WAVY.com

Pritzker pledges no new taxes in upcoming state budget

FILE - In this March 30, 2020 file photo, Illinois Gov. J.B. Pritzker speaks in Chicago during the daily update on the state's response to the coronavirus pandemic. Pritzker said during a stop in Rock Island, Ill., Monday, July 27, 2020, that "things are not moving in the right direction" in terms of the COVID-19 pandemic in Illinois, where officials reported a sixth day in a row of more than 1,000 newly confirmed cases. Earlier in Quincy, the Democrat said he didn't expect life in Illinois to return to normal until sometime next year. (Ashlee Rezin Garcia/Chicago Sun-Times via AP, File)

SPRINGFIELD, Ill. (NEXSTAR) — Facing a projected three billion dollar budget shortfall in the upcoming fiscal year, Governor J.B. Pritzker pledged to balance the state budget “with no tax increase.”

Pritzker and his administration had previously warned the state would have to raise taxes on everyone if voters didn’t approve his graduated income tax proposal, which would have allowed the state legislature to raise and lower tax rates on people and businesses with different income levels. After voters rejected the idea in November, former House Speaker Michael Madigan and private and public sector labor unions floated hiking the flat income tax as an alternative to spending cuts.
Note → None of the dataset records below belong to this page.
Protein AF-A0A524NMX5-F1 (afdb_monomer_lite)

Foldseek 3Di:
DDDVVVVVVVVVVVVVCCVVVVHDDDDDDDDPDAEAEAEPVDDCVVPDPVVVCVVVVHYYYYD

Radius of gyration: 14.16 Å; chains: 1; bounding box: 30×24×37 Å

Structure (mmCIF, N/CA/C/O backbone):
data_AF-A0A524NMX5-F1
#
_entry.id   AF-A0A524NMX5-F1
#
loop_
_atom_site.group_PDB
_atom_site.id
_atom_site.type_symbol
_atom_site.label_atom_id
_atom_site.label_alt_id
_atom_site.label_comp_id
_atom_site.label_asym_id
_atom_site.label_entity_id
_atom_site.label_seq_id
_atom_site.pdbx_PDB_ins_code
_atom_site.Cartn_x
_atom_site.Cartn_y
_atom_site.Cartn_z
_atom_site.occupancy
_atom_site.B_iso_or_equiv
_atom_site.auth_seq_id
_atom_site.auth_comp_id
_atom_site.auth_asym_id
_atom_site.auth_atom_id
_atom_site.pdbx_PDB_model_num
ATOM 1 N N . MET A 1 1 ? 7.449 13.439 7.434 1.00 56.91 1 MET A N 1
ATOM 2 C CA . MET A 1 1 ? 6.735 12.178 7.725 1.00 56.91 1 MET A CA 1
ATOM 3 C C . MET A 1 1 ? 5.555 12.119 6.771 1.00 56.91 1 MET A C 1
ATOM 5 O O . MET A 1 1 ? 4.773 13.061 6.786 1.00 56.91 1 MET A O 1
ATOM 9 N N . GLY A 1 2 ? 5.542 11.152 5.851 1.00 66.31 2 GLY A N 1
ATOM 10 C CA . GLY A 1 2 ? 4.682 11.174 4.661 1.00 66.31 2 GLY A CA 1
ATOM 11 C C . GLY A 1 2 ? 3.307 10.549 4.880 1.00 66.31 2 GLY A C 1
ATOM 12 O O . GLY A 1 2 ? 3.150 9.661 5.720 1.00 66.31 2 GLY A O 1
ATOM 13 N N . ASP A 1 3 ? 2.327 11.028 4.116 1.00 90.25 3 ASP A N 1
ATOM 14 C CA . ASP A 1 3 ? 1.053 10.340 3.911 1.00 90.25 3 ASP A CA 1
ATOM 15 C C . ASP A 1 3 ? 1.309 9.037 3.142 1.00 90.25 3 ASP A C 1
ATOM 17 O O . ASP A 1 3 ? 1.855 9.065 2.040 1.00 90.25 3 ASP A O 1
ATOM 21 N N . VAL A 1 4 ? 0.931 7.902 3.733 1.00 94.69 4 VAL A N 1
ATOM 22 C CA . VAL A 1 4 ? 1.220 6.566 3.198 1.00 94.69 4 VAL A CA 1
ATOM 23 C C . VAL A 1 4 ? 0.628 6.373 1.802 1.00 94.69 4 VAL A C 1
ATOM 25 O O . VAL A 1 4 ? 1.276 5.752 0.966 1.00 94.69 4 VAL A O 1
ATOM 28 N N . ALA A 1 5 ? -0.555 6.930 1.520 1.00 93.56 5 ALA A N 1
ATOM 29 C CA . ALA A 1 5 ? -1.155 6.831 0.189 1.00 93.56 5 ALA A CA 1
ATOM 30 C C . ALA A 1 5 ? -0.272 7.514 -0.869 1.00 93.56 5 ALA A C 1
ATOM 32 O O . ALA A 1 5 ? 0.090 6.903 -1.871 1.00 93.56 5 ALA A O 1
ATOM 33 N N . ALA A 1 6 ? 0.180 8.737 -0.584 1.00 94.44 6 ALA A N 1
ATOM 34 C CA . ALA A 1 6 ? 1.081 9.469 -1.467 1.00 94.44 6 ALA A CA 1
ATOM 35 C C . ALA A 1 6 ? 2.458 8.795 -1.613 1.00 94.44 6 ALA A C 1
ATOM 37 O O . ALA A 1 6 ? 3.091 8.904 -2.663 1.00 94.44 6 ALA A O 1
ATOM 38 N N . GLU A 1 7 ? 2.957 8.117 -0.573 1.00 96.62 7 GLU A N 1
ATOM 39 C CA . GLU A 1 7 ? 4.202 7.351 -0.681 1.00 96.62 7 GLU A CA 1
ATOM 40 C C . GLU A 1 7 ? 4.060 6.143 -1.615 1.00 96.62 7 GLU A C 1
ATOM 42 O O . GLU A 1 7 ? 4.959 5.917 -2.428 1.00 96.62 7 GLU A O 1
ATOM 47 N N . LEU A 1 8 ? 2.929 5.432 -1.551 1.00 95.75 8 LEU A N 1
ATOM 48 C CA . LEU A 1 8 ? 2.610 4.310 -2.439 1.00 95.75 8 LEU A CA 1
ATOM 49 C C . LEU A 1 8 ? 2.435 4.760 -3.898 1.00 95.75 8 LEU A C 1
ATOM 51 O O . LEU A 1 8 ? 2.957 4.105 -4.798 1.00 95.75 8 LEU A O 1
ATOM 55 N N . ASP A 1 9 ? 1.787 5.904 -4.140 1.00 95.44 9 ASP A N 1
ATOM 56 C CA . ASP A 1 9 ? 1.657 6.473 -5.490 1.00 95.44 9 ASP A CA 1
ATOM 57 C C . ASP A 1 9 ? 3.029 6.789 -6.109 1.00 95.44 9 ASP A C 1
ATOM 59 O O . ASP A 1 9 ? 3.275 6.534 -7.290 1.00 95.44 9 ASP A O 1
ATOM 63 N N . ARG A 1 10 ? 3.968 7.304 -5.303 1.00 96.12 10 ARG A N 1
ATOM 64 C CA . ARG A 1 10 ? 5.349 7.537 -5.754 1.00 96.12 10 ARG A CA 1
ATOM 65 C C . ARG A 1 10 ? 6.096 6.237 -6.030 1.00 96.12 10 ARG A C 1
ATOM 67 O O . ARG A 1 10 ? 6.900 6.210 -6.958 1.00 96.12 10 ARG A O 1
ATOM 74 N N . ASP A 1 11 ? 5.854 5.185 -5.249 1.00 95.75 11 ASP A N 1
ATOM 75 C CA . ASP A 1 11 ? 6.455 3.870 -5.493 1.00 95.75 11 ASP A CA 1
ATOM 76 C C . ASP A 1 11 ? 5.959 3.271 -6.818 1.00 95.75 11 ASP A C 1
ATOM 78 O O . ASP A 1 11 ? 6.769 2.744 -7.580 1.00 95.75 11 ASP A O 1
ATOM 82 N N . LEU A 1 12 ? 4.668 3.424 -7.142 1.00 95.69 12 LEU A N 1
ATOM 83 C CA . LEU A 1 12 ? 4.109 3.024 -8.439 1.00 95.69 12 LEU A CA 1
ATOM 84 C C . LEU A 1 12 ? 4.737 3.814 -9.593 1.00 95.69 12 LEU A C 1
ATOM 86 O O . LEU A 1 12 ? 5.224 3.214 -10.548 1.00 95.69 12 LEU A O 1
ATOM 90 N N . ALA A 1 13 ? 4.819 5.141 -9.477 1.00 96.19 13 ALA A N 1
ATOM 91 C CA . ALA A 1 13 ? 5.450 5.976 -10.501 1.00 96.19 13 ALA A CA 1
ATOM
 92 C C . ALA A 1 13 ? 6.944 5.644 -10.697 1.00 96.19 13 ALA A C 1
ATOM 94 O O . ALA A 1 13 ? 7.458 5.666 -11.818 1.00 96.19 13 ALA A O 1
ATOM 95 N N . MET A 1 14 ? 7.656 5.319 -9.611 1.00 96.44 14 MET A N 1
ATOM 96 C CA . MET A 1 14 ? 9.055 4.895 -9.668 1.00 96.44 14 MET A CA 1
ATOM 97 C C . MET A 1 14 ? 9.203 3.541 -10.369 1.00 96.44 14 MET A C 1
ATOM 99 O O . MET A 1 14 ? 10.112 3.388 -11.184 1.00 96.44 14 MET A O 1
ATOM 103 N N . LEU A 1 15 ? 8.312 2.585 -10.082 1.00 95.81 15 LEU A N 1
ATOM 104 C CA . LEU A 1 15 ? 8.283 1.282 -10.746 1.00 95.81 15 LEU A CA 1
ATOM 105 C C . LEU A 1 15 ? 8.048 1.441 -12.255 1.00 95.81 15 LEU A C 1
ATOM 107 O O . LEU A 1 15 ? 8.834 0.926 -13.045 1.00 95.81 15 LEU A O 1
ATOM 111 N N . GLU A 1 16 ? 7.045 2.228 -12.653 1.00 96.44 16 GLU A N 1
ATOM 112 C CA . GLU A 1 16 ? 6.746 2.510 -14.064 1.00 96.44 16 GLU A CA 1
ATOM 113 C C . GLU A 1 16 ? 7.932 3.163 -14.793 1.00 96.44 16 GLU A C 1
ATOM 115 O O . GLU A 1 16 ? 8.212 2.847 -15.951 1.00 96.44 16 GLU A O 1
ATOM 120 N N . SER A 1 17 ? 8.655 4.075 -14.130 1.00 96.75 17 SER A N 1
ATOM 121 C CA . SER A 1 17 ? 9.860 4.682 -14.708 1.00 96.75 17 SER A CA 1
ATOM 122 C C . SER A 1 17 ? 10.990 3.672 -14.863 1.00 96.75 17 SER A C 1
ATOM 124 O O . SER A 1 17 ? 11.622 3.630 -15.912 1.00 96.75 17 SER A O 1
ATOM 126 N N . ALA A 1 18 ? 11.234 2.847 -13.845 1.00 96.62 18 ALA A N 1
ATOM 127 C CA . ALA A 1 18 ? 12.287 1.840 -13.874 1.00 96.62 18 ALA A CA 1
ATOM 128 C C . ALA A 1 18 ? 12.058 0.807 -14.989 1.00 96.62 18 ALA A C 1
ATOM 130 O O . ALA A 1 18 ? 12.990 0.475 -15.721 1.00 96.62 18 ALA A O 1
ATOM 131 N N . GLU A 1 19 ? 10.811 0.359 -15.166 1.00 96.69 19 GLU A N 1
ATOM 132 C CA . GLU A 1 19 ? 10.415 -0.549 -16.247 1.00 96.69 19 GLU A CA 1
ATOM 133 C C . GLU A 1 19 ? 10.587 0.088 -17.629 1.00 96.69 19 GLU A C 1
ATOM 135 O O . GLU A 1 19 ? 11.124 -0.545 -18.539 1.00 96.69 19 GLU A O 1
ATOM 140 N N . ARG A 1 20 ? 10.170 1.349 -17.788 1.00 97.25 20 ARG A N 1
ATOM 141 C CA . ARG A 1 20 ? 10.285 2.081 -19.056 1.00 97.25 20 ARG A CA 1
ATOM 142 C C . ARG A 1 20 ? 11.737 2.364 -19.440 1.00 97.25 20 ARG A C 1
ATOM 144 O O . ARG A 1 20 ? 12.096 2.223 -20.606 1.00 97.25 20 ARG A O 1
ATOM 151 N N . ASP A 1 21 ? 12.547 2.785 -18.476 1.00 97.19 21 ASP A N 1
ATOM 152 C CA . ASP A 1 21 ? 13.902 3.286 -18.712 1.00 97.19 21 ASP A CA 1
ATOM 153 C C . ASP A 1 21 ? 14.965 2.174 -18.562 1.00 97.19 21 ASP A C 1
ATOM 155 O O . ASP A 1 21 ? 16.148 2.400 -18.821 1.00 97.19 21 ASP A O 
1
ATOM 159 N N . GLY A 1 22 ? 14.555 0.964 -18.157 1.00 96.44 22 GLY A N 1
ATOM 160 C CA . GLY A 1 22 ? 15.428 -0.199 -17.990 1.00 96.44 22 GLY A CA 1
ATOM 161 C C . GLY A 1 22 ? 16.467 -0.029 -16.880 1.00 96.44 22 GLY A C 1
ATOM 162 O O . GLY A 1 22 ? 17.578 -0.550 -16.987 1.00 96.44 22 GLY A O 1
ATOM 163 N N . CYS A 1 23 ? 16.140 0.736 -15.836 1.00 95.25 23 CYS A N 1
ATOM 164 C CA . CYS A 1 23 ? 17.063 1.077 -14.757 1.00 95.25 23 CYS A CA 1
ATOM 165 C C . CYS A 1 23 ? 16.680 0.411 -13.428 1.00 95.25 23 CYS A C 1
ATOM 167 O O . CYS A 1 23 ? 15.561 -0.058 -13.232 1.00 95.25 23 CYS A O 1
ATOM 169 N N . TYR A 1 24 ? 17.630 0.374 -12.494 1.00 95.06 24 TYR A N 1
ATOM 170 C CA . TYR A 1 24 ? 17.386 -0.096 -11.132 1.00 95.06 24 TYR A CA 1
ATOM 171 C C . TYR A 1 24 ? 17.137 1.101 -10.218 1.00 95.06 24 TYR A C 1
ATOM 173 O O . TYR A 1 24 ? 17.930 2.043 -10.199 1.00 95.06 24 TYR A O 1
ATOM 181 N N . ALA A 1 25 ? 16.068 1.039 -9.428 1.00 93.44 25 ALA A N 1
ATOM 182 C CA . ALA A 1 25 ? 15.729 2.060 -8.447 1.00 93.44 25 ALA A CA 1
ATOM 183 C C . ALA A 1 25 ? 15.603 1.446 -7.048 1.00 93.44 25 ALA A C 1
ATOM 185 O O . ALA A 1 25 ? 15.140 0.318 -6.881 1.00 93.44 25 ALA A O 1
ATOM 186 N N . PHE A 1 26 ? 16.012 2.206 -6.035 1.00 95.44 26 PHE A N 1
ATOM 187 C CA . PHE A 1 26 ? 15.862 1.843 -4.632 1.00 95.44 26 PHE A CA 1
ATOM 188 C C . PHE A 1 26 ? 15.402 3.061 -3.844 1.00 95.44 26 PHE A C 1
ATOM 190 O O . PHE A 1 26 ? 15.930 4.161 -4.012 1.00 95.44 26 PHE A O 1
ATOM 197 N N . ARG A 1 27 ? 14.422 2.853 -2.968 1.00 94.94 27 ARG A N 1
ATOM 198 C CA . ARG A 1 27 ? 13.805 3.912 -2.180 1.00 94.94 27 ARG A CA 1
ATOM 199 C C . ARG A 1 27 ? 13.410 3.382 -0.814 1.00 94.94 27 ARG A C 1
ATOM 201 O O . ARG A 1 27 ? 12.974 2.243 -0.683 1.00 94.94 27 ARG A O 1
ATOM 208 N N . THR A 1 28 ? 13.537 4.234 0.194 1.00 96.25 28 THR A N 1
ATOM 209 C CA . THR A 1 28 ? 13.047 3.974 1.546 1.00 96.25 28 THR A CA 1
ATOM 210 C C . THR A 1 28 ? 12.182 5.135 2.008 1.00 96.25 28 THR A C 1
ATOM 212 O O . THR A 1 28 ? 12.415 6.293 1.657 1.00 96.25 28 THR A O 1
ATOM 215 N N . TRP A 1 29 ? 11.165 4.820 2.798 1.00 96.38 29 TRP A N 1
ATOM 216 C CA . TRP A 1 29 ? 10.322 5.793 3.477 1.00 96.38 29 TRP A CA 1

At a January press conference, Pritzker was asked if he would revive his calls for a progressive income tax in 2022 when he faces re-election. “That’s not something I’m pushing for,” he said.

The Governor’s Office of Management and Budget was banking on roughly $3.4 billion in annual tax revenue from the graduated income tax. Instead of that influx of new revenue, the state faces a massive budget hole instead.

Pritzker has warned all year that the looming budget talks would be difficult due to the dramatic economic downturn during the pandemic. However, his office now projects the budget deficit at $3 billion instead of $5.5 billion because “the economy performed more strongly than expected.”

Pritzker’s budget office slashed state agency spending by roughly $700 million this year to offset tax losses suffered during the pandemic. He plans to mirror those cuts for a second straight year, discontinue $900 million in tax breaks for some businesses, and prop up the General Revenue fund with cigarette taxes.

Illinois is on pace to collect $257 million in cigarette taxes by the end of this fiscal year, according to a report from the Center on Government Forecasting and Accountability.

The biggest savings in Pritzker’s budget proposal would come from ending $900 million in tax incentives for businesses, many of which were established to promote job growth in specific industries. For example, Pritzker’s first budget included tax incentives for big technology data centers. He later credited the tax breaks for helping to attract Facebook to develop a data center in DeKalb.

“Certain of these incentives are better than others,” Pritzker said in January.

He said Republicans “want to demand cuts in state government, but they don’t want to accept any that might affect constituencies that support them and write them checks. And so I would just say we’ve got to look at the entire state budget. We’ve got to look at expenditures for businesses, and we’ve got to look at expenditures for individuals. These are going to be painful cuts to get made.”

In a preview of next week’s scheduled budget address, Pritzker’s office said in an email that, “Vital services such as IDPH, DCFS, IDES, and others will be strengthened.”

“There is no question that this budget will include painful choices, but as the effect of the pandemic diminishes over the coming months, the Governor will continue to focus on economic recovery for the hardest hit,” spokeswoman Jordan Abudayyeh said Tuesday. “The Governor will also continue to advance long-term structural budget improvements that continue the stronger fiscal trajectory Illinois was on before the pandemic.”

The governor will combine his budget address with the State of the State speech and deliver his remarks virtually, instead of before a joint session of the House and Senate.